市街外れに日本軍兵営、中央に島田商会、アムール川沿いに日本領事館、第二陸軍病院分院(日本軍)、

川面には中国艦隊が描かれている。(引用:Wikipedia) 

 

・日本軍決起にともなって、日本人居留民のほぼ全員が惨殺された。しかしソ連側文献は、「居留民の死は決起した日本軍にあり、パルチザン側にはない」という見解をとっている。

・原暉之はこのソ連側の見解を受け、参謀本部編『西伯利出兵史』の「戦闘の局外にあった民間人が敵軍の手で皆殺しになったような書き方」に疑問を呈している。

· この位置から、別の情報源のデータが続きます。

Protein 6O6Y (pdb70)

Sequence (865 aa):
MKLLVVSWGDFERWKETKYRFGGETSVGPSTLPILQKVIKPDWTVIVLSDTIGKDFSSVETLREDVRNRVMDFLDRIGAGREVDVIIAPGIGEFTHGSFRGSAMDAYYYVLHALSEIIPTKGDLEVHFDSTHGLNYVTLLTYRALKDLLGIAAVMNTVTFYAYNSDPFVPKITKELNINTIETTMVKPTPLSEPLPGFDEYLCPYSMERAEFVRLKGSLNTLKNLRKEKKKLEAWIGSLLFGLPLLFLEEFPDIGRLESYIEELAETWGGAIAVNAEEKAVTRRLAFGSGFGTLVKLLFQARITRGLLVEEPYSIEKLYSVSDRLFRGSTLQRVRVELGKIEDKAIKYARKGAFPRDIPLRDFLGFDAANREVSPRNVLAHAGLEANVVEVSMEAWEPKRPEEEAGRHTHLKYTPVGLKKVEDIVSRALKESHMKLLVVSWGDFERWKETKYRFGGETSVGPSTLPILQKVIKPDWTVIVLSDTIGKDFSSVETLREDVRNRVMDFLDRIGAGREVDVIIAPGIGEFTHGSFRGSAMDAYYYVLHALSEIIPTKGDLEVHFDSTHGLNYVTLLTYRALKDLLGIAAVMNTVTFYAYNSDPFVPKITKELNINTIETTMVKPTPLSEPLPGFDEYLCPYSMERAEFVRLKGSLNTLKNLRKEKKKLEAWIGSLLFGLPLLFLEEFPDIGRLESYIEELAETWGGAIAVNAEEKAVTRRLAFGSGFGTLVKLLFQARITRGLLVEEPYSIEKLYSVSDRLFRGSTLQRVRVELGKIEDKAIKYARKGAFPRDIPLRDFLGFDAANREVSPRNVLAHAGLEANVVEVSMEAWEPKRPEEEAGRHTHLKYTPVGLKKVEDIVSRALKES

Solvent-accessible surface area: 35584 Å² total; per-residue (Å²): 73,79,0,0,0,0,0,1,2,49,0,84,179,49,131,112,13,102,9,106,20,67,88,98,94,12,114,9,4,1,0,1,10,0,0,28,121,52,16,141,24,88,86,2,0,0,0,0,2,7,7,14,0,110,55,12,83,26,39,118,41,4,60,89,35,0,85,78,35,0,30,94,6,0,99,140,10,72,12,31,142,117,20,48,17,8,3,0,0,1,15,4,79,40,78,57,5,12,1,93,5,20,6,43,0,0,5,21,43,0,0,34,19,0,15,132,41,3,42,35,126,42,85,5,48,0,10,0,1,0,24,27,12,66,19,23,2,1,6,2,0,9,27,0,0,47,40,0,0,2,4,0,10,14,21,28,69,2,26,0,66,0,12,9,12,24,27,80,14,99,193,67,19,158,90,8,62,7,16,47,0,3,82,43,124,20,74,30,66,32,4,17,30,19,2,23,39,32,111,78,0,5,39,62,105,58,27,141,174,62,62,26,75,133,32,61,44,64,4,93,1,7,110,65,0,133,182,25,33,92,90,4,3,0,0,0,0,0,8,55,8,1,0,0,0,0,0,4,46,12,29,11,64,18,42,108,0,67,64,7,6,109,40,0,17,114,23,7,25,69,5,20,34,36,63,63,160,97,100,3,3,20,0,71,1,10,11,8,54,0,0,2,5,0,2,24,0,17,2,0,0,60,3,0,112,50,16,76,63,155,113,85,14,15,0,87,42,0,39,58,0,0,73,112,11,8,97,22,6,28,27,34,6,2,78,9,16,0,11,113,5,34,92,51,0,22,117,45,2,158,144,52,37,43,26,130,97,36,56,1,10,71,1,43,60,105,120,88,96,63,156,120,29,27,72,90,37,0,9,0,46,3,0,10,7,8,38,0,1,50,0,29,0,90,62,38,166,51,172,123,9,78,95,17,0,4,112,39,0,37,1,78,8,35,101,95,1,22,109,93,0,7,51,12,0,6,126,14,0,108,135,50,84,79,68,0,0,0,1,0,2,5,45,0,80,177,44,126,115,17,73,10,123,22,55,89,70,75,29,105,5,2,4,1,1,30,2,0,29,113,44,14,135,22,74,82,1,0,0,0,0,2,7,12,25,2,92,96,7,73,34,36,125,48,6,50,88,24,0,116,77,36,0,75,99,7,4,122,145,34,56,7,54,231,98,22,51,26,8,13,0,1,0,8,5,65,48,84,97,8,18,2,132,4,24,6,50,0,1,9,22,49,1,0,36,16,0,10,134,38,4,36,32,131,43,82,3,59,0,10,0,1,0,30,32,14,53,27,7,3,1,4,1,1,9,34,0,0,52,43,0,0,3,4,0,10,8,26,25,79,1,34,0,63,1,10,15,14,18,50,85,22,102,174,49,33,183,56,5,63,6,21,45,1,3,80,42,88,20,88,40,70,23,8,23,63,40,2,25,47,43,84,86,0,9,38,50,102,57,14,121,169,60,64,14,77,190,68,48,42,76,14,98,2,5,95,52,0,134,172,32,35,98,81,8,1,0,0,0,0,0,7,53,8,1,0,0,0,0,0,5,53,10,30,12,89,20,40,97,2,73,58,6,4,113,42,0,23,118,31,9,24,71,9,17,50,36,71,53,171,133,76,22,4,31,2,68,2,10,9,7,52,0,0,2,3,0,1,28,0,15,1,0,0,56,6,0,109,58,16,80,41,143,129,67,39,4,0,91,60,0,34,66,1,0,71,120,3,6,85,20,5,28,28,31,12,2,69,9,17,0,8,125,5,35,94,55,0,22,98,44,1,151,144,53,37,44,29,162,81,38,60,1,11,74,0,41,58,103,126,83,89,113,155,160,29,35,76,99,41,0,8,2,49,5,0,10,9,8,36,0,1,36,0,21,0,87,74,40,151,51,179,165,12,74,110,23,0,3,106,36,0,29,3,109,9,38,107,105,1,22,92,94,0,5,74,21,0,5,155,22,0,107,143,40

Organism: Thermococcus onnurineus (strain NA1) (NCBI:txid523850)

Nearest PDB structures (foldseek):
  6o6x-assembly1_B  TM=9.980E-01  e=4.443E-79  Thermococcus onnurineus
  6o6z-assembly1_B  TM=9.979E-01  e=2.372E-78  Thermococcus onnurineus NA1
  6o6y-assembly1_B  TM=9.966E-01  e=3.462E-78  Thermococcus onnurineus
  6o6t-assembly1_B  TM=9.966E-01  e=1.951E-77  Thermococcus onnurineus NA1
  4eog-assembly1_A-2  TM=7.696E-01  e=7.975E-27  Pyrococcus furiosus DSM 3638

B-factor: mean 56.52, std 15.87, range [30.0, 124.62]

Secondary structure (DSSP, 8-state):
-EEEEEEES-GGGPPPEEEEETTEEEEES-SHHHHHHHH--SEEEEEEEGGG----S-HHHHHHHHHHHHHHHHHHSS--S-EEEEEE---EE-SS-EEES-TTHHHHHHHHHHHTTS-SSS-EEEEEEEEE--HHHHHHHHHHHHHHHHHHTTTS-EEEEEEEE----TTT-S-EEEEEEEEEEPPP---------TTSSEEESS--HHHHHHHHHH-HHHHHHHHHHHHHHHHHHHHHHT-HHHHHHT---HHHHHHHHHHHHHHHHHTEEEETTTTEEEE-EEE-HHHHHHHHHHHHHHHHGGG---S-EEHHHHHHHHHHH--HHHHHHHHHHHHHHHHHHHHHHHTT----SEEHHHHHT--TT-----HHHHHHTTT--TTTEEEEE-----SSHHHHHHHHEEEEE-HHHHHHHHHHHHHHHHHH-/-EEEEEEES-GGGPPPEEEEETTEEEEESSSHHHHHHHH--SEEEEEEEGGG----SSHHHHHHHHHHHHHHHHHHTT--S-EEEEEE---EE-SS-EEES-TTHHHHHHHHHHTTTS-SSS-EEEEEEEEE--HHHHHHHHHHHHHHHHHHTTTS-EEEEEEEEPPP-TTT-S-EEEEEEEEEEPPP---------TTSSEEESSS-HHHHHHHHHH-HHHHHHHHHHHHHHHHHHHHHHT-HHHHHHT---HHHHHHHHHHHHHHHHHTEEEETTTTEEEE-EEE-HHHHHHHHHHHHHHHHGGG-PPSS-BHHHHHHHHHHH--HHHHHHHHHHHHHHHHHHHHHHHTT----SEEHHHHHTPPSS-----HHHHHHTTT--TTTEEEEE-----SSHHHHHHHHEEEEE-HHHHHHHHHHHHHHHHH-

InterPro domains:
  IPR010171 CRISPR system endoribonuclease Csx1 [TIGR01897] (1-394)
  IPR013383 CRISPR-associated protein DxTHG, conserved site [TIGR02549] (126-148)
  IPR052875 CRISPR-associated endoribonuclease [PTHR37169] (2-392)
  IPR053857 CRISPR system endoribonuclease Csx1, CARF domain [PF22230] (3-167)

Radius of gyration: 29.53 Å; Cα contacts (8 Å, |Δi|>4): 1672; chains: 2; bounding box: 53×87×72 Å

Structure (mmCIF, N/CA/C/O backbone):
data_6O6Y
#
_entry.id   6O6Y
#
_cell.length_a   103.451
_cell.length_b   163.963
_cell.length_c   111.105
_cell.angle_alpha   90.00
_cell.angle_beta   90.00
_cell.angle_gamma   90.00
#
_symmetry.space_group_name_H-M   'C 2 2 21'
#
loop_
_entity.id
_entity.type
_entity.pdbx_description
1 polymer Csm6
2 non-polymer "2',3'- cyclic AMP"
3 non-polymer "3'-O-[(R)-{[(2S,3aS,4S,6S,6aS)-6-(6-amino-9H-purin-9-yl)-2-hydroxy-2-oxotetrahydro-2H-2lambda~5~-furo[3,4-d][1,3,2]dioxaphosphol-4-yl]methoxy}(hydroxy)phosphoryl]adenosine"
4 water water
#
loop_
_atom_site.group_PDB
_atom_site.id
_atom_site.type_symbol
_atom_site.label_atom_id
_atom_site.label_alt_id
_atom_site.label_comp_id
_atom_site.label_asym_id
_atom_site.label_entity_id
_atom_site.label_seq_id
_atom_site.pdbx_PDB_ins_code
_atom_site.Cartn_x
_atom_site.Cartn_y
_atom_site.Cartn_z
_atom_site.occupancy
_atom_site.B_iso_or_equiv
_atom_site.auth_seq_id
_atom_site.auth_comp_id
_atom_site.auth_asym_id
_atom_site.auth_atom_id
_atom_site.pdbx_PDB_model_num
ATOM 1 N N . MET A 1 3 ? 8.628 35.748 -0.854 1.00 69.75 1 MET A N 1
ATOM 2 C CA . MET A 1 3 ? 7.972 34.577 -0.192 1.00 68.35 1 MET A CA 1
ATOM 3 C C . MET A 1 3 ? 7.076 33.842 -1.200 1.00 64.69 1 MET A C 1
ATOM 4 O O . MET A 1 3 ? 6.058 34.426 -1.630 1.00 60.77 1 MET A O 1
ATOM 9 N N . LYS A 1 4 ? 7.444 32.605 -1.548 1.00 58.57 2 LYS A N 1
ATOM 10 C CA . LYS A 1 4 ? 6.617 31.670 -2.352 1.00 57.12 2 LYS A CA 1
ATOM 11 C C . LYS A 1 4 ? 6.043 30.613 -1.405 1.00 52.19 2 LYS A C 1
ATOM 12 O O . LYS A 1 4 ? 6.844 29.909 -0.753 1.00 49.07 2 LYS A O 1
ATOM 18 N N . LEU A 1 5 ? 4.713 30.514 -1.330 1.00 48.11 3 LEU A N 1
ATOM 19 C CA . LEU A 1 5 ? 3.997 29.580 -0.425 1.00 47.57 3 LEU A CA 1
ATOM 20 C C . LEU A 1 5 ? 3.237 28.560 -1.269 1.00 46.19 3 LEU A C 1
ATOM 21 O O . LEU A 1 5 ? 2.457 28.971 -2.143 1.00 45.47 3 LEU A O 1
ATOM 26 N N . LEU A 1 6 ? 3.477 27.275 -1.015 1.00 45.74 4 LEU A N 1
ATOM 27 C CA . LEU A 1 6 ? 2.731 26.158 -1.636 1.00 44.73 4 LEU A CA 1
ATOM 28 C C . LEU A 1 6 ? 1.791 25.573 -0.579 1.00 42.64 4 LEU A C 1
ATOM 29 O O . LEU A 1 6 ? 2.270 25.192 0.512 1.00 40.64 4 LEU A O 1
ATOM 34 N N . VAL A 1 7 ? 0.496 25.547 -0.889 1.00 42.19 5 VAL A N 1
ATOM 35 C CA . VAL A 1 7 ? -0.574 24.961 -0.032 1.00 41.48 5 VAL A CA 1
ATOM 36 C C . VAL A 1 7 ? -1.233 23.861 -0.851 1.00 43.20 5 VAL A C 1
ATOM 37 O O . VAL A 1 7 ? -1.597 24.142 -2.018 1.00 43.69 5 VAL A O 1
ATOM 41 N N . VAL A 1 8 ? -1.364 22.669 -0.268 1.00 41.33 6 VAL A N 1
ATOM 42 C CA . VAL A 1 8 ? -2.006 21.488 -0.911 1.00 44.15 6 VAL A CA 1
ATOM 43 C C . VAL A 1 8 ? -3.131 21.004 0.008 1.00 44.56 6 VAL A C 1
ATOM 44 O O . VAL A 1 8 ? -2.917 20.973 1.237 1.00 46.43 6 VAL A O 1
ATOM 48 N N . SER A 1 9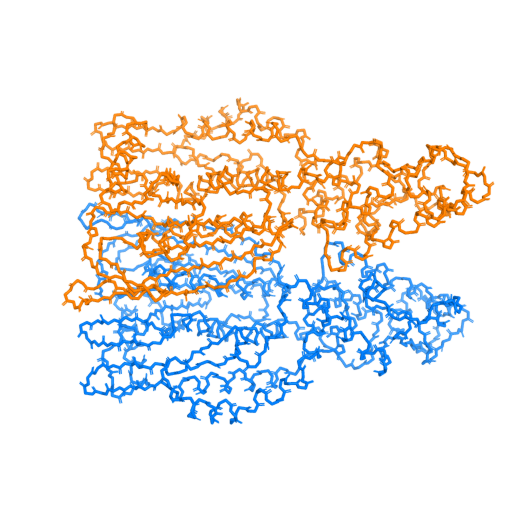 ? -4.295 20.711 -0.573 1.00 43.89 7 SER A N 1
ATOM 49 C CA . SER A 1 9 ? -5.467 20.081 0.087 1.00 45.83 7 SER A CA 1
ATOM 50 C C . SER A 1 9 ? -5.405 18.576 -0.199 1.00 49.72 7 SER A C 1
ATOM 51 O O . SER A 1 9 ? -5.380 18.211 -1.398 1.00 48.51 7 SER A O 1
ATOM 54 N N . TRP A 1 10 ? -5.313 17.754 0.853 1.00 49.67 8 TRP A N 1
ATOM 55 C CA . TRP A 1 10 ? -5.150 16.274 0.784 1.00 51.73 8 TRP A CA 1
ATOM 56 C C . TRP A 1 10 ? -6.320 15.586 1.493 1.00 54.03 8 TRP A C 1
ATOM 57 O O . TRP A 1 10 ? -6.749 16.094 2.539 1.00 59.77 8 TRP A O 1
ATOM 68 N N . GLY A 1 11 ? -6.779 14.454 0.953 1.00 57.38 9 GLY A N 1
ATOM 69 C CA . GLY A 1 11 ? -7.624 13.473 1.662 1.00 57.03 9 GLY A CA 1
ATOM 70 C C . GLY A 1 11 ? -6.780 12.324 2.191 1.00 59.97 9 GLY A C 1
ATOM 71 O O . GLY A 1 11 ? -5.752 12.603 2.857 1.00 59.57 9 GLY A O 1
ATOM 72 N N . ASP A 1 12 ? -7.165 11.081 1.875 1.00 59.55 10 ASP A N 1
ATOM 73 C CA . ASP A 1 12 ? -6.511 9.843 2.382 1.00 60.24 10 ASP A CA 1
ATOM 74 C C . ASP A 1 12 ? -5.371 9.448 1.436 1.00 56.04 10 ASP A C 1
ATOM 75 O O . ASP A 1 12 ? -5.606 8.650 0.508 1.00 54.08 10 ASP A O 1
ATOM 80 N N . PHE A 1 13 ? -4.178 9.989 1.690 1.00 53.88 11 PHE A N 1
ATOM 81 C CA . PHE A 1 13 ? -2.958 9.866 0.848 1.00 59.35 11 PHE A CA 1
ATOM 82 C C . PHE A 1 13 ? -2.534 8.398 0.677 1.00 63.08 11 PHE A C 1
ATOM 83 O O . PHE A 1 13 ? -1.840 8.103 -0.321 1.00 59.40 11 PHE A O 1
ATOM 91 N N . GLU A 1 14 ? -2.920 7.516 1.607 1.00 66.42 12 GLU A N 1
ATOM 92 C CA . GLU A 1 14 ? -2.505 6.084 1.621 1.00 69.86 12 GLU A CA 1
ATOM 93 C C . GLU A 1 14 ? -3.294 5.288 0.567 1.00 69.35 12 GLU A C 1
ATOM 94 O O . GLU A 1 14 ? -2.848 4.179 0.219 1.00 71.59 12 GLU A O 1
ATOM 100 N N . ARG A 1 15 ? -4.402 5.838 0.059 1.00 68.16 13 ARG A N 1
ATOM 101 C CA . ARG A 1 15 ? -5.284 5.175 -0.939 1.00 68.72 13 ARG A CA 1
ATOM 102 C C . ARG A 1 15 ? -4.900 5.567 -2.375 1.00 67.81 13 ARG A C 1
ATOM 103 O O . ARG A 1 15 ? -5.420 4.915 -3.299 1.00 70.72 13 ARG A O 1
ATOM 111 N N . TRP A 1 16 ? -4.044 6.577 -2.577 1.00 63.83 14 TRP A N 1
ATOM 112 C CA . TRP A 1 16 ? -3.689 7.078 -3.936 1.00 62.53 14 TRP A CA 1
ATOM 113 C C . TRP A 1 16 ? -2.824 6.045 -4.664 1.00 64.90 14 TRP A C 1
ATOM 114 O O . TRP A 1 16 ? -2.000 5.383 -4.002 1.00 65.75 14 TRP A O 1
ATOM 125 N N . LYS A 1 17 ? -2.995 5.958 -5.986 1.00 67.31 15 LYS A N 1
ATOM 126 C CA . LYS A 1 17 ? -2.274 5.022 -6.890 1.00 68.44 15 LYS A CA 1
ATOM 127 C C . LYS A 1 17 ? -1.032 5.723 -7.448 1.00 63.41 15 LYS A C 1
ATOM 128 O O . LYS A 1 17 ? -1.087 6.950 -7.644 1.00 62.04 15 LYS A O 1
ATOM 134 N N . GLU A 1 18 ? 0.044 4.968 -7.677 1.00 61.57 16 GLU A N 1
ATOM 135 C CA . GLU A 1 18 ? 1.236 5.420 -8.439 1.00 65.02 16 GLU A CA 1
ATOM 136 C C . GLU A 1 18 ? 0.783 5.829 -9.845 1.00 62.02 16 GLU A C 1
ATOM 137 O O . GLU A 1 18 ? -0.056 5.123 -10.422 1.00 61.35 16 GLU A O 1
ATOM 143 N N . THR A 1 19 ? 1.295 6.944 -10.361 1.00 63.28 17 THR A N 1
ATOM 144 C CA . THR A 1 19 ? 1.040 7.407 -11.751 1.00 62.08 17 THR A CA 1
ATOM 145 C C . THR A 1 19 ? 2.178 8.344 -12.164 1.00 62.59 17 THR A C 1
ATOM 146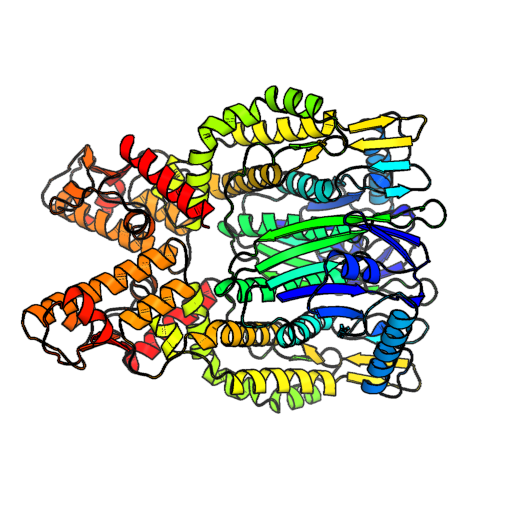 O O . THR A 1 19 ? 3.205 8.368 -11.457 1.00 62.55 17 THR A O 1
ATOM 150 N N . LYS A 1 20 ? 2.014 9.041 -13.290 1.00 66.02 18 LYS A N 1
ATOM 151 C CA . LYS A 1 20 ? 3.003 10.006 -13.838 1.00 68.19 18 LYS A CA 1
ATOM 152 C C . LYS A 1 20 ? 2.329 11.379 -13.935 1.00 62.29 18 LYS A C 1
ATOM 153 O O . LYS A 1 20 ? 1.118 11.427 -14.266 1.00 57.66 18 LYS A O 1
ATOM 159 N N . TYR A 1 21 ? 3.083 12.441 -13.647 1.00 58.03 19 TYR A N 1
ATOM 160 C CA . TYR A 1 21 ? 2.605 13.847 -13.647 1.00 59.92 19 TYR A CA 1
ATOM 161 C C . TYR A 1 21 ? 3.480 14.666 -14.601 1.00 60.52 19 TYR A C 1
ATOM 162 O O . TYR A 1 21 ? 4.709 14.444 -14.642 1.00 60.74 19 TYR A O 1
ATOM 171 N N . ARG A 1 22 ? 2.841 15.561 -15.361 1.00 59.10 20 ARG A N 1
ATOM 172 C CA . ARG A 1 22 ? 3.487 16.569 -16.243 1.00 62.75 20 ARG A CA 1
ATOM 173 C C . ARG A 1 22 ? 3.274 17.949 -15.613 1.00 56.82 20 ARG A C 1
ATOM 174 O O . ARG A 1 22 ? 2.124 18.247 -15.274 1.00 55.08 20 ARG A O 1
ATOM 182 N N . PHE A 1 23 ? 4.328 18.754 -15.452 1.00 56.51 21 PHE A N 1
ATOM 183 C CA . PHE A 1 23 ? 4.228 20.126 -14.894 1.00 56.83 21 PHE A CA 1
ATOM 184 C C . PHE A 1 23 ? 5.483 20.942 -15.214 1.00 58.59 21 PHE A C 1
ATOM 185 O O . PHE A 1 23 ? 6.604 20.537 -14.827 1.00 56.70 21 PHE A O 1
ATOM 193 N N . GLY A 1 24 ? 5.284 22.084 -15.875 1.00 54.90 22 GLY A N 1
ATOM 194 C CA . GLY A 1 24 ? 6.338 23.070 -16.172 1.00 56.56 22 GLY A CA 1
ATOM 195 C C . GLY A 1 24 ? 7.509 22.454 -16.920 1.00 57.25 22 GLY A C 1
ATOM 196 O O . GLY A 1 24 ? 8.650 22.913 -16.689 1.00 58.91 22 GLY A O 1
ATOM 197 N N . GLY A 1 25 ? 7.245 21.458 -17.775 1.00 55.18 23 GLY A N 1
ATOM 198 C CA . GLY A 1 25 ? 8.252 20.803 -18.634 1.00 61.07 23 GLY A CA 1
ATOM 199 C C . GLY A 1 25 ? 8.941 19.624 -17.962 1.00 65.08 23 GLY A C 1
ATOM 200 O O . GLY A 1 25 ? 9.700 18.920 -18.663 1.00 66.51 23 GLY A O 1
ATOM 201 N N . GLU A 1 26 ? 8.695 19.416 -16.661 1.00 64.28 24 GLU A N 1
ATOM 202 C CA . GLU A 1 26 ? 9.243 18.289 -15.861 1.00 61.45 24 GLU A CA 1
ATOM 203 C C . GLU A 1 26 ? 8.231 17.140 -15.851 1.00 58.23 24 GLU A C 1
ATOM 204 O O . GLU A 1 26 ? 7.054 17.364 -16.198 1.00 55.91 24 GLU A O 1
ATOM 210 N N . THR A 1 27 ? 8.700 15.951 -15.476 1.00 59.66 25 THR A N 1
ATOM 211 C CA . THR A 1 27 ? 7.923 14.686 -15.410 1.00 60.12 25 THR A CA 1
ATOM 212 C C . THR A 1 27 ? 8.226 14.013 -14.068 1.00 58.62 25 THR A C 1
ATOM 213 O O . THR A 1 27 ? 9.375 14.135 -13.597 1.00 58.05 25 THR A O 1
ATOM 217 N N . SER A 1 28 ? 7.241 13.335 -13.479 1.00 56.38 26 SER A N 1
ATOM 218 C CA . SER A 1 28 ? 7.341 12.752 -12.117 1.00 60.44 26 SER A CA 1
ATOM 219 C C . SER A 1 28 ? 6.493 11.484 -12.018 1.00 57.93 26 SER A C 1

・この項では、決起後の日本軍の戦闘を追うとともに、居留民虐殺の状況についてまとめる。 

 

4.1)戦闘の経過

4.1.1)日本軍戦闘序列

・ニコラエフスクにおける日本軍の兵力概数と配置は、以下のようだった。

所属

兵力

所在

指揮官

陸軍守備隊

290

日本軍兵営

石川正雅少佐

陸軍憲兵隊

15

アムール河畔の宿営

 

海軍無線電信隊

40

日本領事館

石川光儀少佐、三宅駸吾少佐

在郷軍人など

70

各所に散在

 

 

4.1.1)赤軍本部襲撃

・計画は、およそ以下のようなものであったのではないか、と推測されている。 

・陸軍部隊のうち、水上大尉率いる90人ほどが赤軍本部とその護衛部隊(ノーベリ商会と市民倶楽部)を襲撃。石川陸軍少佐は、60人ほどを率いて、赤軍本部付近の掃討をなしつつ北方から赤軍本部を攻撃する。・後藤大尉率いる90名ほどについては、監獄を襲って、赤軍に捕らえられていた白軍や市民を解放しようとしていたのではないか、とされる。 

・海軍部隊は、半分が赤軍本部の襲撃に参加し、半分は領事館の警備に残った。

 ・日本軍は3月12日未明、赤軍本部を襲った。

・参謀長ナウモフが死に、トリャピーツィンも足に負傷を追ったが、ニーナ・レベデワに助けられて逃げた。 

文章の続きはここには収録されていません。